++++ Data to process ++++

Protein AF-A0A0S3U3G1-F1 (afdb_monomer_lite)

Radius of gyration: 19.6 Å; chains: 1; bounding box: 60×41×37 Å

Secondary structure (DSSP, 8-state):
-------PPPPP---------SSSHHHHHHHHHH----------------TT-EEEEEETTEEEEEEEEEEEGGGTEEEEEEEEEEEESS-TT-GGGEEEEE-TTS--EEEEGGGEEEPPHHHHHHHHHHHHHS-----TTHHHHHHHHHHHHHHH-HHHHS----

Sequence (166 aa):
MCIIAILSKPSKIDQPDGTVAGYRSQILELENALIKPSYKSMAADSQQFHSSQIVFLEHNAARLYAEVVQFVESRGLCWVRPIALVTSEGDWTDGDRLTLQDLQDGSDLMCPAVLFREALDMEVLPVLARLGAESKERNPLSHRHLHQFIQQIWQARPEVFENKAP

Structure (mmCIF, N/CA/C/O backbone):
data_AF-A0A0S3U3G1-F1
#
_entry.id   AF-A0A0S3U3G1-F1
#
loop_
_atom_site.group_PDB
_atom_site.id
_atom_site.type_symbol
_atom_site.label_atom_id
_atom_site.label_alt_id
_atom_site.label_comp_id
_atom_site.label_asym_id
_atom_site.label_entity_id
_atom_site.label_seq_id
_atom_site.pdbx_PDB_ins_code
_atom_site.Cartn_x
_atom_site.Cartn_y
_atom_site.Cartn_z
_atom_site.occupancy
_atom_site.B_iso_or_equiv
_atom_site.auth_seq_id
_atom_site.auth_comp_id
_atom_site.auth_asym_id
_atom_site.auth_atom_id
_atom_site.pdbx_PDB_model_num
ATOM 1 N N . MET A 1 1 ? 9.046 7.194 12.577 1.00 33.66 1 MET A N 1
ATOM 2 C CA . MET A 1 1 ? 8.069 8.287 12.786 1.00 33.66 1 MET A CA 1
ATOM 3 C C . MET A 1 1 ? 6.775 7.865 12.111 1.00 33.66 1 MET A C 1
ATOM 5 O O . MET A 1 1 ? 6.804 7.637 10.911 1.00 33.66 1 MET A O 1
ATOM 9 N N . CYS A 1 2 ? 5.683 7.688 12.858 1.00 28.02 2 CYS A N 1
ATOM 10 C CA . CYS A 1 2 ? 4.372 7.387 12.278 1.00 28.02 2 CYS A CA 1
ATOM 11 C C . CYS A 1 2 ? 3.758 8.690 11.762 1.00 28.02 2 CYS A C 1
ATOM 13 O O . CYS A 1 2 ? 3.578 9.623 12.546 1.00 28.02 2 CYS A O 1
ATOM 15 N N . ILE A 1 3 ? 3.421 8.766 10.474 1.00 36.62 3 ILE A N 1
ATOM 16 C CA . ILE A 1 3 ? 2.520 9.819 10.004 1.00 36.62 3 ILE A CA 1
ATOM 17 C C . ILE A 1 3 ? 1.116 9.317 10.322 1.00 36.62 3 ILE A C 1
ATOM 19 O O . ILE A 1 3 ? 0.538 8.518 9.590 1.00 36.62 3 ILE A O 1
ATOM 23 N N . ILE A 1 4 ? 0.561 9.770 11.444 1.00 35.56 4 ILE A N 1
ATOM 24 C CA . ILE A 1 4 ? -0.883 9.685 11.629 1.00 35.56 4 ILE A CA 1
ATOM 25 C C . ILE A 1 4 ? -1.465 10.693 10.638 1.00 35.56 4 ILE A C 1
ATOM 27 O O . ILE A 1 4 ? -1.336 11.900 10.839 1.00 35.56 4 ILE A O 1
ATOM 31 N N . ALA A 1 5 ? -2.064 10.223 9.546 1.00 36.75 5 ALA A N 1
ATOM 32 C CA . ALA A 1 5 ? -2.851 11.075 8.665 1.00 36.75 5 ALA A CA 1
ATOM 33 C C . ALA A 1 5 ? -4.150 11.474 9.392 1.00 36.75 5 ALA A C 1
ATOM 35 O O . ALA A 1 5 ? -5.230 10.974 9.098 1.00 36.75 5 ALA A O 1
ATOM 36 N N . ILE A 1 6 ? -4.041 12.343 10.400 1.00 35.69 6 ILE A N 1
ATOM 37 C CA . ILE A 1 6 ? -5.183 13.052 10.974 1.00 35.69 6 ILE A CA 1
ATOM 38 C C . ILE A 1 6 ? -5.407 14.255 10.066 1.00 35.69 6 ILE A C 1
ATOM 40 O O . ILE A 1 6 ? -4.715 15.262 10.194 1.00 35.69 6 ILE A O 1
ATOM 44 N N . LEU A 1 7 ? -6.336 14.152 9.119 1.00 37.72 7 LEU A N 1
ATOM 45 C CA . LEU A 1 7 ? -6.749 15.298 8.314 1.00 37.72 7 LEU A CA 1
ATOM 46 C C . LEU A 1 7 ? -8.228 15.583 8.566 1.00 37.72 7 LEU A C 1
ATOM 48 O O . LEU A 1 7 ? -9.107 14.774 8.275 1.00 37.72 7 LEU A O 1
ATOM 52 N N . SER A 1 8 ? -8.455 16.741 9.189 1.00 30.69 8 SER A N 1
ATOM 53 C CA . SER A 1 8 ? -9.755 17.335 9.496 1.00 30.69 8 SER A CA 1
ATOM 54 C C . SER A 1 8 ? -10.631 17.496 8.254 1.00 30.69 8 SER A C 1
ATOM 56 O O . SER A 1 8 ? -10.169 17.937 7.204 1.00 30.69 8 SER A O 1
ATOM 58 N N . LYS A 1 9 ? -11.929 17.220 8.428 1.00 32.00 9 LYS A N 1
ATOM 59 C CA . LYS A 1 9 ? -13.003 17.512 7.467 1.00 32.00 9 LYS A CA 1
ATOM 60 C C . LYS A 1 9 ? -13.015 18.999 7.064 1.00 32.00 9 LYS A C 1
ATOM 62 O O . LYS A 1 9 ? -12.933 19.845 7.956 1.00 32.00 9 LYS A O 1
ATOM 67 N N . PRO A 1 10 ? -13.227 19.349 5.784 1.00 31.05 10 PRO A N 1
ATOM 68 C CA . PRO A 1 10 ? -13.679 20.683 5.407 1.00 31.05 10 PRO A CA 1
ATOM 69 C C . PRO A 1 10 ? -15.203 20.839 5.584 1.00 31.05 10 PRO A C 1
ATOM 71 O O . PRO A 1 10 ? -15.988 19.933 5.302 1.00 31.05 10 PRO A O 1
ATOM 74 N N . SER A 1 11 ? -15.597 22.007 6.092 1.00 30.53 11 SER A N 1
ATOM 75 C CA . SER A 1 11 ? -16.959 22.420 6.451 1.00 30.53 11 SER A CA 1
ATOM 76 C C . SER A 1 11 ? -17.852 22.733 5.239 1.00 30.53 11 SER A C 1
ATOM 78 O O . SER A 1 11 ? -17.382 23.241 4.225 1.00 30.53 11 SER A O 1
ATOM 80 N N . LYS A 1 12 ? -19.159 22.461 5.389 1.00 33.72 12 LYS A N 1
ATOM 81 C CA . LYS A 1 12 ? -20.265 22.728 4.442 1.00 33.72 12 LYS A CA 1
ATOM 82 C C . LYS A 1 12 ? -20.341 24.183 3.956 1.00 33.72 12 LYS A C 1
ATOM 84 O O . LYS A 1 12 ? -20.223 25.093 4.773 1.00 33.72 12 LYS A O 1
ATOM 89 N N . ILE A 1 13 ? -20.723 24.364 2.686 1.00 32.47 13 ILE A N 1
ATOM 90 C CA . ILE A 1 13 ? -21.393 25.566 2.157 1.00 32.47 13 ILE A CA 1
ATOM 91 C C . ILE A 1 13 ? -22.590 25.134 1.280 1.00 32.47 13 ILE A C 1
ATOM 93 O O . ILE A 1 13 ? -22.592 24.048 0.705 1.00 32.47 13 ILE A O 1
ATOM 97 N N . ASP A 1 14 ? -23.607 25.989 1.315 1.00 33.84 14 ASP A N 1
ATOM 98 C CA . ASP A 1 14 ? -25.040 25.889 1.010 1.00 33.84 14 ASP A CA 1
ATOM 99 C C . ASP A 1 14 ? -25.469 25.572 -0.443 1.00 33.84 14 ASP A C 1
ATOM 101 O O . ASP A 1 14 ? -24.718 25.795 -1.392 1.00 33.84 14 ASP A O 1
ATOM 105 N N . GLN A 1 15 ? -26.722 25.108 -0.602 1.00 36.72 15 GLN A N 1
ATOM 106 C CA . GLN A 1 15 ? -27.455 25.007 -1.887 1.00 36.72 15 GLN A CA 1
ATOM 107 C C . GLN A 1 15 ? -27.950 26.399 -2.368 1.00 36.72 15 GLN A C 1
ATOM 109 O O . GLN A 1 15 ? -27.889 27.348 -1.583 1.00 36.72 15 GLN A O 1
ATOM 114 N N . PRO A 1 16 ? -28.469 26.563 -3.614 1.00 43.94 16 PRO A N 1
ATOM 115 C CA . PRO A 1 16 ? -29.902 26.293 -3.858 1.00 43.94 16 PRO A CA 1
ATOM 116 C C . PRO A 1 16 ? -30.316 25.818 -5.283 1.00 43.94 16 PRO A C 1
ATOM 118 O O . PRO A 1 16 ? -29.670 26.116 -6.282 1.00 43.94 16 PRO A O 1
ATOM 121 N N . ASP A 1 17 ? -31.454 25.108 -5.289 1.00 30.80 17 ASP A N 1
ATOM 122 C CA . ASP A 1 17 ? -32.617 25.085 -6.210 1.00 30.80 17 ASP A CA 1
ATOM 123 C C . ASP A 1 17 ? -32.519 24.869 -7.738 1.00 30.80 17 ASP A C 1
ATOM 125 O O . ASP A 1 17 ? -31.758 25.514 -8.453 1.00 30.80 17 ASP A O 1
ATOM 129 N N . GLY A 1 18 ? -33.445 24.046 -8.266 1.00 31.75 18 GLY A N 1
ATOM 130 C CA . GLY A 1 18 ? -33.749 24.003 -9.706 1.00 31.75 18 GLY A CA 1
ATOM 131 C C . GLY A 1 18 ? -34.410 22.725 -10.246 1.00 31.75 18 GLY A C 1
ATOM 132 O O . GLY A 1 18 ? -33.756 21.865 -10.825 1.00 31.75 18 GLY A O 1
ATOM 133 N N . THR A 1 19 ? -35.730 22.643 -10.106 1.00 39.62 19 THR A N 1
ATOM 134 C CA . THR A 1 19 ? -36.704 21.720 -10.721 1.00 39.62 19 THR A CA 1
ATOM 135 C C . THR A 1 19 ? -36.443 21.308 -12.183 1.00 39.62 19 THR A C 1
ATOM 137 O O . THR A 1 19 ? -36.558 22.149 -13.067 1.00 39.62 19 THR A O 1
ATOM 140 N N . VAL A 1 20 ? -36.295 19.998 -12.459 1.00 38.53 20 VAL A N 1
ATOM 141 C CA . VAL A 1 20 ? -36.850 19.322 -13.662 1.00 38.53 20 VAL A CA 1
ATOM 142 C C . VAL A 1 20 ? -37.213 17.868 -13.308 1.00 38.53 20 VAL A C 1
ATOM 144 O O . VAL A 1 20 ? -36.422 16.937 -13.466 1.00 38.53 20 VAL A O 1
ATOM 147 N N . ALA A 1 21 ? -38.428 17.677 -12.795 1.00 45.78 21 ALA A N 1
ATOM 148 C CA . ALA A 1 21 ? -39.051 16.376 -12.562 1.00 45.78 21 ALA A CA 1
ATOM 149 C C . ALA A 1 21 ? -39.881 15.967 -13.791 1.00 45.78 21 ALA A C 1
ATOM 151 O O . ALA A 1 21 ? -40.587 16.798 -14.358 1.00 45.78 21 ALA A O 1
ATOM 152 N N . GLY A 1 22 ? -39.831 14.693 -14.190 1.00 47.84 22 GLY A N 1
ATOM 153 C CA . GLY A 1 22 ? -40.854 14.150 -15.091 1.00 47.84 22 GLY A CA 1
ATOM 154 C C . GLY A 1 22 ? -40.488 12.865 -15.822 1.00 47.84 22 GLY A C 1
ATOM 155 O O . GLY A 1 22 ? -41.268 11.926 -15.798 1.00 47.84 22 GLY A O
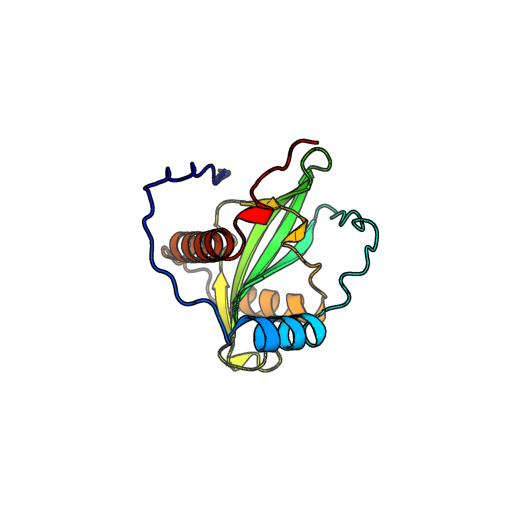 1
ATOM 156 N N . TYR A 1 23 ? -39.298 12.778 -16.423 1.00 38.53 23 TYR A N 1
ATOM 157 C CA . TYR A 1 23 ? -38.960 11.643 -17.306 1.00 38.53 23 TYR A C
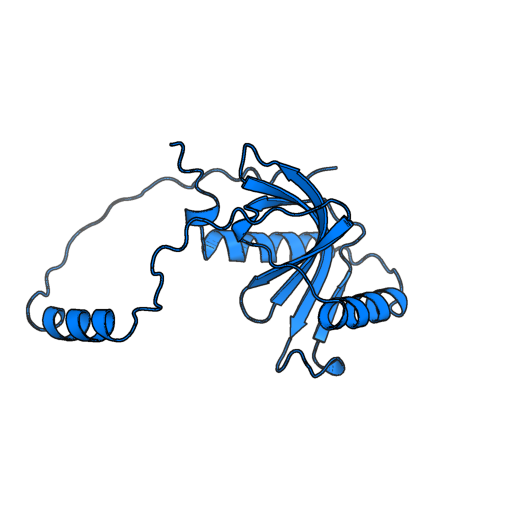A 1
ATOM 158 C C . TYR A 1 23 ? -37.652 10.918 -16.956 1.00 38.53 23 TYR A C 1
ATOM 160 O O . TYR A 1 23 ? -37.361 9.864 -17.512 1.00 38.53 23 TYR A O 1
ATOM 168 N N . ARG A 1 24 ? -36.884 11.429 -15.985 1.00 42.94 24 ARG A N 1
ATOM 169 C CA . ARG A 1 24 ? -35.675 10.760 -15.467 1.00 42.94 24 ARG A CA 1
ATOM 170 C C . ARG A 1 24 ? -35.970 9.654 -14.452 1.00 42.94 24 ARG A C 1
ATOM 172 O O . ARG A 1 24 ? -35.156 8.750 -14.308 1.00 42.94 24 ARG A O 1
ATOM 179 N N . SER A 1 25 ? -37.122 9.696 -13.785 1.00 44.62 25 SER A N 1
ATOM 180 C CA . SER A 1 25 ? -37.436 8.773 -12.688 1.00 44.62 25 SER A CA 1
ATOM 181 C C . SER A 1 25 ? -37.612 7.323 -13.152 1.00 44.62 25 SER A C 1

++++

■ Your task
Using the records above, set down exactly the lines from the one with "ATOM 129 N N" through the one with "ATOM 153 C CA", inclusive, and nothing more.

■ Exercise solution
ATOM 129 N N . GLY A 1 18 ? -33.445 24.046 -8.266 1.00 31.75 18 GLY A N 1
ATOM 130 C CA . GLY A 1 18 ? -33.749 24.003 -9.706 1.00 31.75 18 GLY A CA 1
ATOM 131 C C . GLY A 1 18 ? -34.410 22.725 -10.246 1.00 31.75 18 GLY A C 1
ATOM 132 O O . GLY A 1 18 ? -33.756 21.865 -10.825 1.00 31.75 18 GLY A O 1
ATOM 133 N N . THR A 1 19 ? -35.730 22.643 -10.106 1.00 39.62 19 THR A N 1
ATOM 134 C CA . THR A 1 19 ? -36.704 21.720 -10.721 1.00 39.62 19 THR A CA 1
ATOM 135 C C . THR A 1 19 ? -36.443 21.308 -12.183 1.00 39.62 19 THR A C 1
ATOM 137 O O . THR A 1 19 ? -36.558 22.149 -13.067 1.00 39.62 19 THR A O 1
ATOM 140 N N . VAL A 1 20 ? -36.295 19.998 -12.459 1.00 38.53 20 VAL A N 1
ATOM 141 C CA . VAL A 1 20 ? -36.850 19.322 -13.662 1.00 38.53 20 VAL A CA 1
ATOM 142 C C . VAL A 1 20 ? -37.213 17.868 -13.308 1.00 38.53 20 VAL A C 1
ATOM 144 O O . VAL A 1 20 ? -36.422 16.937 -13.466 1.00 38.53 20 VAL A O 1
ATOM 147 N N . ALA A 1 21 ? -38.428 17.677 -12.795 1.00 45.78 21 ALA A N 1
ATOM 148 C CA . ALA A 1 21 ? -39.051 16.376 -12.562 1.00 45.78 21 ALA A CA 1
ATOM 149 C C . ALA A 1 21 ? -39.881 15.967 -13.791 1.00 45.78 21 ALA A C 1
ATOM 151 O O . ALA A 1 21 ? -40.587 16.798 -14.358 1.00 45.78 21 ALA A O 1
ATOM 152 N N . GLY A 1 22 ? -39.831 14.693 -14.190 1.00 47.84 22 GLY A N 1
ATOM 153 C CA . GLY A 1 22 ? -40.854 14.150 -15.091 1.00 47.84 22 GLY A CA 1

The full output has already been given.